Recorded data
______________________________

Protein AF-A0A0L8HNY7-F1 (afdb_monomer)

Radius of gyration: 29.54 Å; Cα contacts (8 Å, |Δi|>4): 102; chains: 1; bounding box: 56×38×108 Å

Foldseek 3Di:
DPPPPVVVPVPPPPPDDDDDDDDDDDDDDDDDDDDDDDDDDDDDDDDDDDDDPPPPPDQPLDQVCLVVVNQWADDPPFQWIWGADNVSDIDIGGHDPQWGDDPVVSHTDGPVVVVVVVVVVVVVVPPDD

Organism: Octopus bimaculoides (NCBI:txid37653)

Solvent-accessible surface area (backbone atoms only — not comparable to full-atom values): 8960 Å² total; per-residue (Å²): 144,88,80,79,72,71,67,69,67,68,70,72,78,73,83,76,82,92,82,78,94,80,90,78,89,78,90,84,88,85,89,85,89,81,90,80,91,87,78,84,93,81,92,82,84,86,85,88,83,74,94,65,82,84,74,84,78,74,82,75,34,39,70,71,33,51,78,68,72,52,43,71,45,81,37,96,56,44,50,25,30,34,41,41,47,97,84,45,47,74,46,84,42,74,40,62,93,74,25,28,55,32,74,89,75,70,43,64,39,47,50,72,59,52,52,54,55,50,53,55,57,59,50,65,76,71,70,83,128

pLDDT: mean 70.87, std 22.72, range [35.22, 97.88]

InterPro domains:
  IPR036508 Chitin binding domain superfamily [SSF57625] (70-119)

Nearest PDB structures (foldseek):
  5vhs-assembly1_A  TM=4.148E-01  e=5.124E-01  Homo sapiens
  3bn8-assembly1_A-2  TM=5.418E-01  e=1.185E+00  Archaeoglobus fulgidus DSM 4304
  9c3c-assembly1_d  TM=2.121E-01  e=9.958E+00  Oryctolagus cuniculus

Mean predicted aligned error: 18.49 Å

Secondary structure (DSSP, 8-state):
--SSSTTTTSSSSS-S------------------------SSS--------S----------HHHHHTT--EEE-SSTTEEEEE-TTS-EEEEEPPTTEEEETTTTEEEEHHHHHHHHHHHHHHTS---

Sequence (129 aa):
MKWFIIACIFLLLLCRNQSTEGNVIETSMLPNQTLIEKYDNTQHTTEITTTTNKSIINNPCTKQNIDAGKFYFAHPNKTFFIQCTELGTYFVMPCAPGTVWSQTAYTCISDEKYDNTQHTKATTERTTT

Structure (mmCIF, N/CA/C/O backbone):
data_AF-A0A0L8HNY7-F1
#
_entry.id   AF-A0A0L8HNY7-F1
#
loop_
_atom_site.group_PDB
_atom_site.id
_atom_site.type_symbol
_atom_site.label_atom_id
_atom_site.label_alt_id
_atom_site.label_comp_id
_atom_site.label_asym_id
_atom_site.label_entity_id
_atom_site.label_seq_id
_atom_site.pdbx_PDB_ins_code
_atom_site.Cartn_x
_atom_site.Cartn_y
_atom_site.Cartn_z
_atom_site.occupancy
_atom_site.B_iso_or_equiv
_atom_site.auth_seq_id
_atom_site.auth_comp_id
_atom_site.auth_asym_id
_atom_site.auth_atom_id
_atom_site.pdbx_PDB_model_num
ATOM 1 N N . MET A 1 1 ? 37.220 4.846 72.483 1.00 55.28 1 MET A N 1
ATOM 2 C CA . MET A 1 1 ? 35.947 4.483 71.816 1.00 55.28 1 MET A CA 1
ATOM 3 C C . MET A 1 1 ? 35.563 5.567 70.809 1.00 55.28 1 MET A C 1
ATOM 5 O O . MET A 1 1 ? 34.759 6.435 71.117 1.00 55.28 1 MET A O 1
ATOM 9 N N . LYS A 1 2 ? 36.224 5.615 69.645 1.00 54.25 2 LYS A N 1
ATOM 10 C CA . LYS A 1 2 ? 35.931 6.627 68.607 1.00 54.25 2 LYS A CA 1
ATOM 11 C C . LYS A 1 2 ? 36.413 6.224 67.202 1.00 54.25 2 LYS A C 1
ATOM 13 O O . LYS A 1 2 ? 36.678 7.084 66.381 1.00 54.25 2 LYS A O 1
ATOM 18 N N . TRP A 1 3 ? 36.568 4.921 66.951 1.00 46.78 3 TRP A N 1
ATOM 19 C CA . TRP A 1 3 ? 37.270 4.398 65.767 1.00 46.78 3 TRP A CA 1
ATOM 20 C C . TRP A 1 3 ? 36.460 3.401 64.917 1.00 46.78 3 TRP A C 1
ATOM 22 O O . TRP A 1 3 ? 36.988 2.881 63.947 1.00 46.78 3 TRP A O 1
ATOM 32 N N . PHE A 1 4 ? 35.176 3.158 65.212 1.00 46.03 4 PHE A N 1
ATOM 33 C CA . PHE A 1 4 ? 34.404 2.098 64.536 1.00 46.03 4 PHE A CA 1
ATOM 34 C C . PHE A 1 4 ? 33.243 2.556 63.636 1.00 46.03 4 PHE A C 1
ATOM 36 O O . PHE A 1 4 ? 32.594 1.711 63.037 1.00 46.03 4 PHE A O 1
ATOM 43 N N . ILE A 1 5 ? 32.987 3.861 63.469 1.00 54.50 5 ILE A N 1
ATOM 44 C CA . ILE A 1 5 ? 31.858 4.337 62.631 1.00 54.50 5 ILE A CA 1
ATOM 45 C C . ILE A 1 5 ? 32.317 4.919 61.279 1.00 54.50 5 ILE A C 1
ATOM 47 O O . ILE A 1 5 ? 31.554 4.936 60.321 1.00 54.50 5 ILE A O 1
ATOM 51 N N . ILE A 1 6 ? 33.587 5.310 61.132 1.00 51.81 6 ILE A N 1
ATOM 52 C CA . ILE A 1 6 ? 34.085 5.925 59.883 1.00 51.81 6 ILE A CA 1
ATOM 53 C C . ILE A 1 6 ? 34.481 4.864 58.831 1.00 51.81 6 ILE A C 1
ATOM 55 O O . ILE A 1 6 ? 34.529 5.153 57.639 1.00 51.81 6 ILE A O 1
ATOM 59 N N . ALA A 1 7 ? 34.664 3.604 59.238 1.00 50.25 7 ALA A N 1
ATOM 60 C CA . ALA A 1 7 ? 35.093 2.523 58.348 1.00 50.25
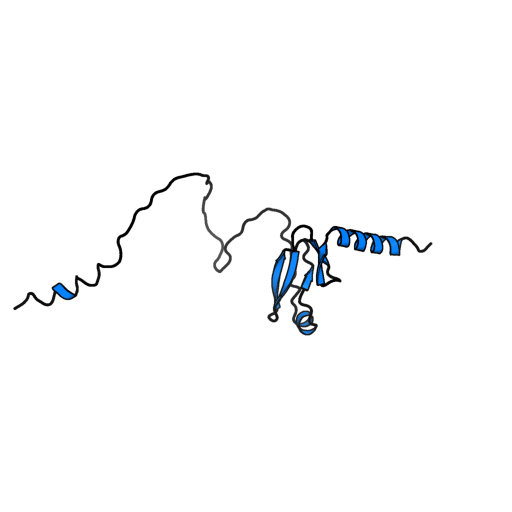 7 ALA A CA 1
ATOM 61 C C . ALA A 1 7 ? 33.967 1.900 57.489 1.00 50.25 7 ALA A C 1
ATOM 63 O O . ALA A 1 7 ? 34.270 1.218 56.517 1.00 50.25 7 ALA A O 1
ATOM 64 N N . CYS A 1 8 ? 32.682 2.138 57.794 1.00 51.69 8 CYS A N 1
ATOM 65 C CA . CYS A 1 8 ? 31.562 1.568 57.018 1.00 51.69 8 CYS A CA 1
ATOM 66 C C . CYS A 1 8 ? 30.998 2.493 55.927 1.00 51.69 8 CYS A C 1
ATOM 68 O O . CYS A 1 8 ? 30.325 2.009 55.024 1.00 51.69 8 CYS A O 1
ATOM 70 N N . ILE A 1 9 ? 31.277 3.801 55.961 1.00 54.25 9 ILE A N 1
ATOM 71 C CA . ILE A 1 9 ? 30.745 4.750 54.959 1.00 54.25 9 ILE A CA 1
ATOM 72 C C . ILE A 1 9 ? 31.718 4.946 53.784 1.00 54.25 9 ILE A C 1
ATOM 74 O O .
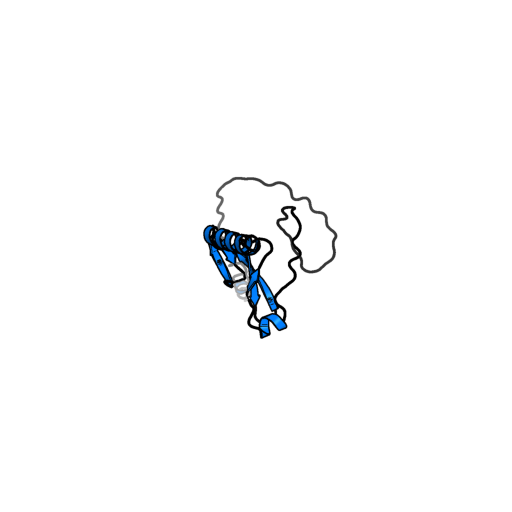 ILE A 1 9 ? 31.284 5.178 52.660 1.00 54.25 9 ILE A O 1
ATOM 78 N N . PHE A 1 10 ? 33.024 4.755 53.991 1.00 52.22 10 PHE A N 1
ATOM 79 C CA . PHE A 1 10 ? 34.018 4.868 52.913 1.00 52.22 10 PHE A CA 1
ATOM 80 C C . PHE A 1 10 ? 34.238 3.582 52.100 1.00 52.22 10 PHE A C 1
ATOM 82 O O . PHE A 1 10 ? 34.882 3.635 51.056 1.00 52.22 10 PHE A O 1
ATOM 89 N N . LEU A 1 11 ? 33.673 2.444 52.522 1.00 53.22 11 LEU A N 1
ATOM 90 C CA . LEU A 1 11 ? 33.877 1.150 51.856 1.00 53.22 11 LEU A CA 1
ATOM 91 C C . LEU A 1 11 ? 32.741 0.732 50.898 1.00 53.22 11 LEU A C 1
ATOM 93 O O . LEU A 1 11 ? 32.863 -0.291 50.234 1.00 53.22 11 LEU A O 1
ATOM 97 N N . LEU A 1 12 ? 31.664 1.519 50.768 1.00 53.06 12 LEU A N 1
ATOM 98 C CA . LEU A 1 12 ? 30.548 1.230 49.845 1.00 53.06 12 LEU A CA 1
ATOM 99 C C . LEU A 1 12 ? 30.432 2.187 48.644 1.00 53.06 12 LEU A C 1
ATOM 101 O O . LEU A 1 12 ? 29.594 1.955 47.779 1.00 53.06 12 LEU A O 1
ATOM 105 N N . LEU A 1 13 ? 31.273 3.223 48.538 1.00 56.59 13 LEU A N 1
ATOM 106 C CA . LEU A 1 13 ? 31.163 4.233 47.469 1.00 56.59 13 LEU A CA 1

______________________________

Restate the data word for word. Begin at its first line, end at the line that contains "fulgidus DSM 4304", and include both.

Protein AF-A0A0L8HNY7-F1 (afdb_monomer)

Radius of gyration: 29.54 Å; Cα contacts (8 Å, |Δi|>4): 102; chains: 1; bounding box: 56×38×108 Å

Foldseek 3Di:
DPPPPVVVPVPPPPPDDDDDDDDDDDDDDDDDDDDDDDDDDDDDDDDDDDDDPPPPPDQPLDQVCLVVVNQWADDPPFQWIWGADNVSDIDIGGHDPQWGDDPVVSHTDGPVVVVVVVVVVVVVVPPDD

Organism: Octopus bimaculoides (NCBI:txid37653)

Solvent-accessible surface area (backbone atoms only — not comparable to full-atom values): 8960 Å² total; per-residue (Å²): 144,88,80,79,72,71,67,69,67,68,70,72,78,73,83,76,82,92,82,78,94,80,90,78,89,78,90,84,88,85,89,85,89,81,90,80,91,87,78,84,93,81,92,82,84,86,85,88,83,74,94,65,82,84,74,84,78,74,82,75,34,39,70,71,33,51,78,68,72,52,43,71,45,81,37,96,56,44,50,25,30,34,41,41,47,97,84,45,47,74,46,84,42,74,40,62,93,74,25,28,55,32,74,89,75,70,43,64,39,47,50,72,59,52,52,54,55,50,53,55,57,59,50,65,76,71,70,83,128

pLDDT: mean 70.87, std 22.72, range [35.22, 97.88]

InterPro domains:
  IPR036508 Chitin binding domain superfamily [SSF57625] (70-119)

Nearest PDB structures (foldseek):
  5vhs-assembly1_A  TM=4.148E-01  e=5.124E-01  Homo sapiens
  3bn8-assembly1_A-2  TM=5.418E-01  e=1.185E+00  Archaeoglobus fulgidus DSM 4304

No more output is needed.